# Cichlid id please



## erks (Jan 10, 2011)

Hi there a buddy of mine has some cichlids he no longer wants i was hoping you guys/gals can tell me

-species?
-are they usually expensive dollar amount?
-are they hard to come by?

Thanks for the help


----------



## cichlidspiro (May 11, 2011)

all i can tell you is the 3rd one is a sunshine peacock 
big als has them at $15-$20 depending when you go


----------



## Scotmando (Jul 10, 2011)

1st pic(fish on right) could be a copadichromis azureus

2nd pic(this fish is full) Metriaclima zebra

3rd pic- Aulonocara baenschi 'Sunshine Peacock'

4th pic- Aulonocara Nyassae 'Blue Peacock'

I think



erks said:


> Hi there a buddy of mine has some cichlids he no longer wants i was hoping you guys/gals can tell me
> 
> -species?
> -are they usually expensive dollar amount?
> ...


----------



## Tristan (Aug 15, 2011)

I would almost bet money the last fish is a Petsmart special.
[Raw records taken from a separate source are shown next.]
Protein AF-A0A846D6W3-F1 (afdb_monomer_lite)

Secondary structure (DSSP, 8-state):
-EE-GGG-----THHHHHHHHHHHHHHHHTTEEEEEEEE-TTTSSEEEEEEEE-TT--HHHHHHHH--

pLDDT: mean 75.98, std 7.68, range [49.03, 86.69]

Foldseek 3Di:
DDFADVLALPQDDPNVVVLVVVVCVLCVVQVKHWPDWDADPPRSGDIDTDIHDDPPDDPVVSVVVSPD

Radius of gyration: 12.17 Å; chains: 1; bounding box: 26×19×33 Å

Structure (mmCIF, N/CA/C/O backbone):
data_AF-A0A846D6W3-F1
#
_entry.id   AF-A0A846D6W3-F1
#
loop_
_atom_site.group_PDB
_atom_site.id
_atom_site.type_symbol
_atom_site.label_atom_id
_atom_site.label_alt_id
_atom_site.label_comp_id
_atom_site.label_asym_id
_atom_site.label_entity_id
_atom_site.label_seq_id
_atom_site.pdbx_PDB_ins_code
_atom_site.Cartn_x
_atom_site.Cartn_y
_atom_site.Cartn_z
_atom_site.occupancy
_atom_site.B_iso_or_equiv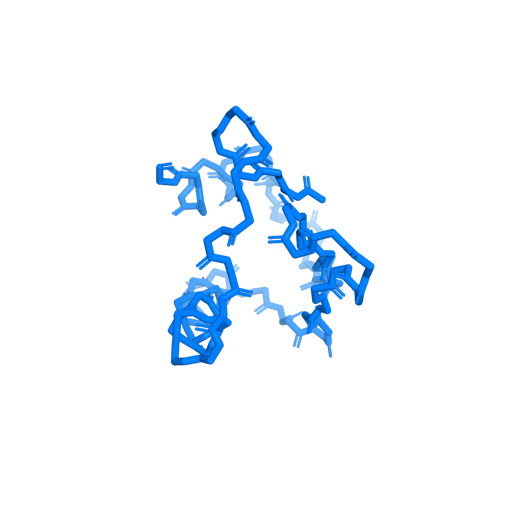
_atom_site.auth_seq_id
_atom_site.auth_comp_id
_atom_site.auth_asym_id
_atom_site.auth_atom_id
_atom_site.pdbx_PDB_model_num
ATOM 1 N N . MET A 1 1 ? -6.063 4.091 -3.854 1.00 75.81 1 MET A N 1
ATOM 2 C CA . MET A 1 1 ? -5.304 3.954 -5.114 1.00 75.81 1 MET A CA 1
ATOM 3 C C . MET A 1 1 ? -4.131 4.905 -5.036 1.00 75.81 1 MET A C 1
ATOM 5 O O . MET A 1 1 ? -4.353 6.071 -4.730 1.00 75.81 1 MET A O 1
ATOM 9 N N . PHE A 1 2 ? -2.920 4.404 -5.259 1.00 77.94 2 PHE A N 1
ATOM 10 C CA . PHE A 1 2 ? -1.701 5.213 -5.281 1.00 77.94 2 PHE A CA 1
ATOM 11 C C . PHE A 1 2 ? -1.053 5.117 -6.656 1.00 77.94 2 PHE A C 1
ATOM 13 O O . PHE A 1 2 ? -1.154 4.086 -7.318 1.00 77.94 2 PHE A O 1
ATOM 20 N N . VAL A 1 3 ? -0.402 6.198 -7.073 1.00 77.75 3 VAL A N 1
ATOM 21 C CA . VAL A 1 3 ? 0.285 6.305 -8.360 1.00 77.75 3 VAL A CA 1
ATOM 22 C C . VAL A 1 3 ? 1.723 6.713 -8.080 1.00 77.75 3 VAL A C 1
ATOM 24 O O . VAL A 1 3 ? 1.979 7.571 -7.236 1.00 77.75 3 VAL A O 1
ATOM 27 N N . THR A 1 4 ? 2.656 6.088 -8.781 1.00 78.81 4 THR A N 1
ATOM 28 C CA . THR A 1 4 ? 4.072 6.455 -8.777 1.00 78.81 4 THR A CA 1
ATOM 29 C C . THR A 1 4 ? 4.264 7.924 -9.158 1.00 78.81 4 THR A C 1
ATOM 31 O O . THR A 1 4 ? 3.522 8.503 -9.963 1.00 78.81 4 THR A O 1
ATOM 34 N N . LYS A 1 5 ? 5.302 8.551 -8.597 1.00 78.00 5 LYS A N 1
ATOM 35 C CA . LYS A 1 5 ? 5.676 9.916 -8.970 1.00 78.00 5 LYS A CA 1
ATOM 36 C C . LYS A 1 5 ? 5.945 9.976 -10.476 1.00 78.00 5 LYS A C 1
ATOM 38 O O . LYS A 1 5 ? 6.678 9.153 -11.016 1.00 78.00 5 LYS A O 1
ATOM 43 N N . SER A 1 6 ? 5.321 10.940 -11.149 1.00 81.44 6 SER A N 1
ATOM 44 C CA . SER A 1 6 ? 5.400 11.113 -12.607 1.00 81.44 6 SER A CA 1
ATOM 45 C C . SER A 1 6 ? 4.915 9.916 -13.442 1.00 81.44 6 SER A C 1
ATOM 47 O O . SER A 1 6 ? 5.229 9.865 -14.628 1.00 81.44 6 SER A O 1
ATOM 49 N N . ARG A 1 7 ? 4.143 8.979 -12.864 1.00 75.69 7 ARG A N 1
ATOM 50 C CA . ARG A 1 7 ? 3.675 7.749 -13.538 1.00 75.69 7 ARG A CA 1
ATOM 51 C C . ARG A 1 7 ? 4.814 6.895 -14.106 1.00 75.69 7 ARG A C 1
ATOM 53 O O . ARG A 1 7 ? 4.678 6.275 -15.159 1.00 75.69 7 ARG A O 1
ATOM 60 N N . TYR A 1 8 ? 5.962 6.910 -13.436 1.00 76.50 8 TYR A N 1
ATOM 61 C CA . TYR A 1 8 ? 7.105 6.121 -13.866 1.00 76.50 8 TYR A CA 1
ATOM 62 C C . TYR A 1 8 ? 6.836 4.631 -13.591 1.00 76.50 8 TYR A C 1
ATOM 64 O O . TYR A 1 8 ? 6.464 4.290 -12.467 1.00 76.50 8 TYR A O 1
ATOM 72 N N . PRO A 1 9 ? 7.042 3.724 -14.561 1.00 71.44 9 PRO A N 1
ATOM 73 C CA . PRO A 1 9 ? 6.764 2.298 -14.397 1.00 71.44 9 PRO A CA 1
ATOM 74 C C . PRO A 1 9 ? 7.888 1.598 -13.611 1.00 71.44 9 PRO A C 1
ATOM 76 O O . PRO A 1 9 ? 8.588 0.736 -14.129 1.00 71.44 9 PRO A O 1
ATOM 79 N N . VAL A 1 10 ? 8.104 2.004 -12.357 1.00 67.94 10 VAL A N 1
ATOM 80 C CA . VAL A 1 10 ? 9.150 1.461 -11.461 1.00 67.94 10 VAL A CA 1
ATOM 81 C C . VAL A 1 10 ? 8.720 0.192 -10.717 1.00 67.94 10 VAL A C 1
ATOM 83 O O . VAL A 1 10 ? 9.525 -0.403 -10.006 1.00 67.94 10 VAL A O 1
ATOM 86 N N . ARG A 1 11 ? 7.463 -0.244 -10.861 1.00 63.25 11 ARG A N 1
ATOM 87 C CA . ARG A 1 11 ? 6.948 -1.450 -10.196 1.00 63.25 11 ARG A CA 1
ATOM 88 C C . ARG A 1 11 ? 7.256 -2.679 -11.054 1.00 63.25 11 ARG A C 1
ATOM 90 O O . ARG A 1 11 ? 6.417 -3.134 -11.822 1.00 63.25 11 ARG A O 1
ATOM 97 N N . SER A 1 12 ? 8.488 -3.173 -10.968 1.00 69.25 12 SER A N 1
ATOM 98 C CA . SER A 1 12 ? 8.940 -4.383 -11.665 1.00 69.25 12 SER A CA 1
ATOM 99 C C . SER A 1 12 ? 9.636 -5.339 -10.701 1.00 69.25 12 SER A C 1
ATOM 101 O O . SER A 1 12 ? 10.569 -4.926 -10.011 1.00 69.25 12 SER A O 1
ATOM 103 N N . GLY A 1 13 ? 9.223 -6.610 -10.696 1.00 70.56 13 GLY A N 1
ATOM 104 C CA . GLY A 1 13 ? 9.875 -7.672 -9.923 1.00 70.56 13 GLY A CA 1
ATOM 105 C C . GLY A 1 13 ? 9.863 -7.403 -8.417 1.00 70.56 13 GLY A C 1
ATOM 106 O O . GLY A 1 13 ? 8.806 -7.149 -7.839 1.00 70.56 13 GLY A O 1
ATOM 107 N N . ASP A 1 14 ? 11.045 -7.423 -7.805 1.00 78.88 14 ASP A N 1
ATOM 108 C CA . ASP A 1 14 ? 11.246 -7.337 -6.351 1.00 78.88 14 ASP A CA 1
ATOM 109 C C . ASP A 1 14 ? 10.672 -6.052 -5.730 1.00 78.88 14 ASP A C 1
ATOM 111 O O . ASP A 1 14 ? 10.125 -6.082 -4.632 1.00 78.88 14 ASP A O 1
ATOM 115 N N . VAL A 1 15 ? 10.673 -4.937 -6.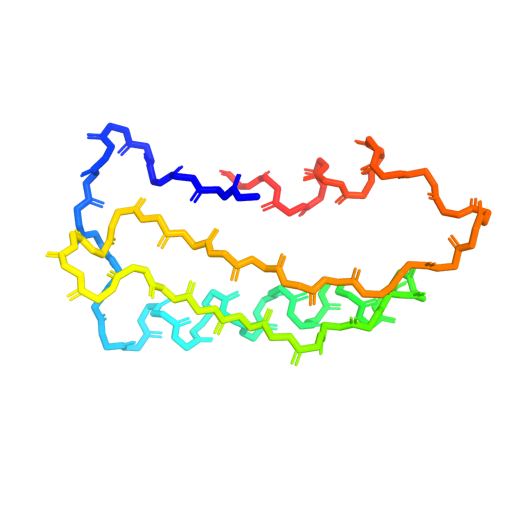472 1.00 78.12 15 VAL A N 1
ATOM 116 C CA . VAL A 1 15 ? 10.136 -3.649 -5.994 1.00 78.12 15 VAL A CA 1
ATOM 117 C C . VAL A 1 15 ? 8.637 -3.733 -5.695 1.00 78.12 15 VAL A C 1
ATOM 119 O O . VAL A 1 15 ? 8.137 -3.066 -4.790 1.00 78.12 15 VAL A O 1
ATOM 122 N N . GLU A 1 16 ? 7.881 -4.529 -6.455 1.00 76.25 16 GLU A N 1
ATOM 123 C CA . GLU A 1 16 ? 6.456 -4.704 -6.176 1.00 76.25 16 GLU A CA 1
ATOM 124 C C . GLU A 1 16 ? 6.225 -5.506 -4.894 1.00 76.25 16 GLU A C 1
ATOM 126 O O . GLU A 1 16 ? 5.361 -5.122 -4.103 1.00 76.25 16 GLU A O 1
ATOM 131 N N . LEU A 1 17 ? 7.019 -6.557 -4.674 1.00 81.88 17 LEU A N 1
ATOM 132 C CA . LEU A 1 17 ? 6.964 -7.374 -3.463 1.00 81.88 17 LEU A CA 1
ATOM 133 C C . LEU A 1 17 ? 7.309 -6.536 -2.228 1.00 81.88 17 LEU A C 1
ATOM 135 O O . LEU A 1 17 ? 6.525 -6.512 -1.282 1.00 81.88 17 LEU A O 1
ATOM 139 N N . ASP A 1 18 ? 8.381 -5.746 -2.292 1.00 83.81 18 ASP A N 1
ATOM 140 C CA . ASP A 1 18 ? 8.798 -4.859 -1.201 1.00 83.81 18 ASP A CA 1
ATOM 141 C C . ASP A 1 18 ? 7.715 -3.829 -0.843 1.00 83.81 18 ASP A C 1
ATOM 143 O O . ASP A 1 18 ? 7.454 -3.555 0.331 1.00 83.81 18 ASP A O 1
ATOM 147 N N . ILE A 1 19 ? 7.039 -3.261 -1.851 1.00 80.69 19 ILE A N 1
ATOM 148 C CA . ILE A 1 19 ? 5.926 -2.325 -1.634 1.00 80.69 19 ILE A CA 1
ATOM 149 C C . ILE A 1 19 ? 4.748 -3.032 -0.954 1.00 80.69 19 ILE A C 1
ATOM 151 O O . ILE A 1 19 ? 4.133 -2.464 -0.051 1.00 80.69 19 ILE A O 1
ATOM 155 N N . ILE A 1 20 ? 4.408 -4.249 -1.384 1.00 82.62 20 ILE A N 1
ATOM 156 C CA . ILE A 1 20 ? 3.316 -5.025 -0.784 1.00 82.62 20 ILE A CA 1
ATOM 157 C C . ILE A 1 20 ? 3.647 -5.361 0.673 1.00 82.62 20 ILE A C 1
ATOM 159 O O . ILE A 1 20 ? 2.805 -5.139 1.545 1.00 82.62 20 ILE A O 1
ATOM 163 N N . ASP A 1 21 ? 4.870 -5.809 0.950 1.00 86.69 21 ASP A N 1
ATOM 164 C CA . ASP A 1 21 ? 5.331 -6.151 2.296 1.00 86.69 21 ASP A CA 1
ATOM 165 C C . ASP A 1 21 ? 5.350 -4.934 3.222 1.00 86.69 21 ASP A C 1
ATOM 167 O O . ASP A 1 21 ? 4.868 -5.001 4.358 1.00 86.69 21 ASP A O 1
ATOM 171 N N . LEU A 1 22 ? 5.810 -3.783 2.726 1.00 84.38 22 LEU A N 1
ATOM 172 C CA . LEU A 1 22 ? 5.747 -2.521 3.456 1.00 84.38 22 LEU A CA 1
ATOM 173 C C . LEU A 1 22 ? 4.301 -2.170 3.835 1.00 84.38 22 LEU A C 1
ATOM 175 O O . LEU A 1 22 ? 4.013 -1.864 4.995 1.00 84.38 22 LEU A O 1
ATOM 179 N N . ILE A 1 23 ? 3.382 -2.216 2.868 1.00 82.44 23 ILE A N 1
ATOM 180 C CA . ILE A 1 23 ? 1.970 -1.878 3.086 1.00 82.44 23 ILE A CA 1
ATOM 181 C C . ILE A 1 23 ? 1.333 -2.862 4.064 1.00 82.44 23 ILE A C 1
ATOM 183 O O . ILE A 1 23 ? 0.570 -2.451 4.943 1.00 82.44 23 ILE A O 1
ATOM 187 N N . HIS A 1 24 ? 1.665 -4.146 3.958 1.00 84.50 24 HIS A N 1
ATOM 188 C CA . HIS A 1 24 ? 1.197 -5.166 4.881 1.00 84.50 24 HIS A CA 1
ATOM 189 C C . HIS A 1 24 ? 1.685 -4.882 6.311 1.00 84.50 24 HIS A C 1
ATOM 191 O O . HIS A 1 24 ? 0.879 -4.880 7.245 1.00 84.50 24 HIS A O 1
ATOM 197 N N . GLY A 1 25 ? 2.963 -4.530 6.483 1.00 83.50 25 GLY A N 1
ATOM 198 C CA . GLY A 1 25 ? 3.528 -4.133 7.772 1.00 83.50 25 GLY A CA 1
ATOM 199 C C . GLY A 1 25 ? 2.864 -2.886 8.367 1.00 83.50 25 GLY A C 1
ATOM 200 O O . GLY A 1 25 ? 2.603 -2.833 9.571 1.00 83.50 25 GLY A O 1
ATOM 201 N N . ILE A 1 26 ? 2.525 -1.894 7.537 1.00 81.75 26 ILE A N 1
ATOM 202 C CA . ILE A 1 26 ? 1.773 -0.711 7.981 1.00 81.75 26 ILE A CA 1
ATOM 203 C C . ILE A 1 26 ? 0.352 -1.105 8.398 1.00 81.75 26 ILE A C 1
ATOM 205 O O . ILE A 1 26 ? -0.118 -0.642 9.436 1.00 81.75 26 ILE A O 1
ATOM 209 N N . CYS A 1 27 ? -0.329 -1.974 7.649 1.00 81.06 27 CYS A N 1
ATOM 210 C CA . CYS A 1 27 ? -1.686 -2.404 7.989 1.00 81.06 27 CYS A CA 1
ATOM 211 C C . CYS A 1 27 ? -1.729 -3.134 9.343 1.00 81.06 27 CYS A C 1
ATOM 213 O O . CYS A 1 27 ? -2.538 -2.778 10.205 1.00 81.06 27 CYS A O 1
ATOM 215 N N . GLN A 1 28 ? -0.798 -4.068 9.578 1.00 80.25 28 GLN A N 1
ATOM 216 C CA . GLN A 1 28 ? -0.696 -4.811 10.841 1.00 80.25 28 GLN A CA 1
ATOM 217 C C . GLN A 1 28 ? -0.479 -3.895 12.053 1.00 80.25 28 GLN A C 1
ATOM 219 O O . GLN A 1 28 ? -1.097 -4.095 13.099 1.00 80.25 28 GLN A O 1
ATOM 224 N N . LYS A 1 29 ? 0.340 -2.845 11.911 1.00 81.62 29 LYS A N 1
ATOM 225 C CA . LYS A 1 29 ? 0.575 -1.854 12.978 1.00 81.62 29 LYS A CA 1
ATOM 226 C C . LYS A 1 29 ? -0.671 -1.042 13.339 1.00 81.62 29 LYS A C 1
ATOM 228 O O . LYS A 1 29 ? -0.743 -0.492 14.435 1.00 81.62 29 LYS A O 1
ATOM 233 N N . HIS A 1 30 ? -1.654 -0.964 12.443 1.00 75.06 30 HIS A N 1
ATOM 234 C CA . HIS A 1 30 ? -2.741 0.012 12.523 1.00 75.06 30 HIS A CA 1
ATOM 235 C C . HIS A 1 30 ? -4.134 -0.579 12.623 1.00 75.06 30 HIS A C 1
ATOM 237 O O . HIS A 1 30 ? -5.106 0.124 12.356 1.00 75.06 30 HIS A O 1
ATOM 243 N N . ARG A 1 31 ? -4.243 -1.849 13.035 1.00 77.62 31 ARG A N 1
ATOM 244 C CA . ARG A 1 31 ? -5.531 -2.563 13.106 1.00 77.62 31 ARG A CA 1
ATOM 245 C C . ARG A 1 31 ? -6.289 -2.512 11.773 1.00 77.62 31 ARG A C 1
ATOM 247 O O . ARG A 1 31 ? -7.514 -2.463 11.744 1.00 77.62 31 ARG A O 1
ATOM 254 N N . CYS A 1 32 ? -5.541 -2.497 10.676 1.00 80.00 32 CYS A N 1
ATOM 255 C CA . CYS A 1 32 ? -6.065 -2.566 9.323 1.00 80.00 32 CYS A CA 1
ATOM 256 C C . CYS A 1 32 ? -5.704 -3.936 8.752 1.00 80.00 32 CYS A C 1
ATOM 258 O O . CYS A 1 32 ? -4.640 -4.478 9.056 1.00 80.00 32 CYS A O 1
ATOM 260 N N . LEU A 1 33 ? -6.554 -4.490 7.898 1.00 82.25 33 LEU A N 1
ATOM 261 C CA . LEU A 1 33 ? -6.281 -5.762 7.244 1.00 82.25 33 LEU A CA 1
ATOM 262 C C . LEU A 1 33 ? -6.224 -5.561 5.733 1.00 82.25 33 LEU A C 1
ATOM 264 O O . LEU A 1 33 ? -7.217 -5.212 5.098 1.00 82.25 33 LEU A O 1
ATOM 268 N N . LEU A 1 34 ? -5.043 -5.777 5.157 1.00 83.50 34 LEU A N 1
ATOM 269 C CA . LEU A 1 34 ? -4.856 -5.756 3.712 1.00 83.50 34 LEU A CA 1
ATOM 270 C C . LEU A 1 34 ? -5.509 -7.012 3.121 1.00 83.50 34 LEU A C 1
ATOM 272 O O . LEU A 1 34 ? -5.045 -8.124 3.358 1.00 83.50 34 LEU A O 1
ATOM 276 N N . LYS A 1 35 ? -6.607 -6.838 2.384 1.00 86.19 35 LYS A N 1
ATOM 277 C CA . LYS A 1 35 ? -7.323 -7.926 1.702 1.00 86.19 35 LYS A CA 1
ATOM 278 C C . LYS A 1 35 ? -6.682 -8.239 0.359 1.00 86.19 35 LYS A C 1
ATOM 280 O O . LYS A 1 35 ? -6.485 -9.401 0.032 1.00 86.19 35 LYS A O 1
ATOM 285 N N . GLU A 1 36 ? -6.361 -7.200 -0.407 1.00 83.44 36 GLU A N 1
ATOM 286 C CA . GLU A 1 36 ? -5.723 -7.330 -1.715 1.00 83.44 36 GLU A CA 1
ATOM 287 C C . GLU A 1 36 ? -4.776 -6.159 -1.977 1.00 83.44 36 GLU A C 1
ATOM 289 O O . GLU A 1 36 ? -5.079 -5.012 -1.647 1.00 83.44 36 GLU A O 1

Not to talk down on them at all but usually their electric blues are hybrids and I have seen a lot of them grow out like that one. It has the stripes of a stressed/nervous peacock, but the dorsal and anal fin colouration of a fryeri.


----------



## Scotmando (Jul 10, 2011)

Tristan said:


> I would almost bet money the last fish is a Petsmart special. Not to talk down on them at all but usually their electric blues are hybrids and I have seen a lot of them grow out like that one. It has the stripes of a stressed/nervous peacock, but the dorsal and anal fin colouration of a fryeri.


Probably right. S. fryeri are playboys and love to do peacock females.


----------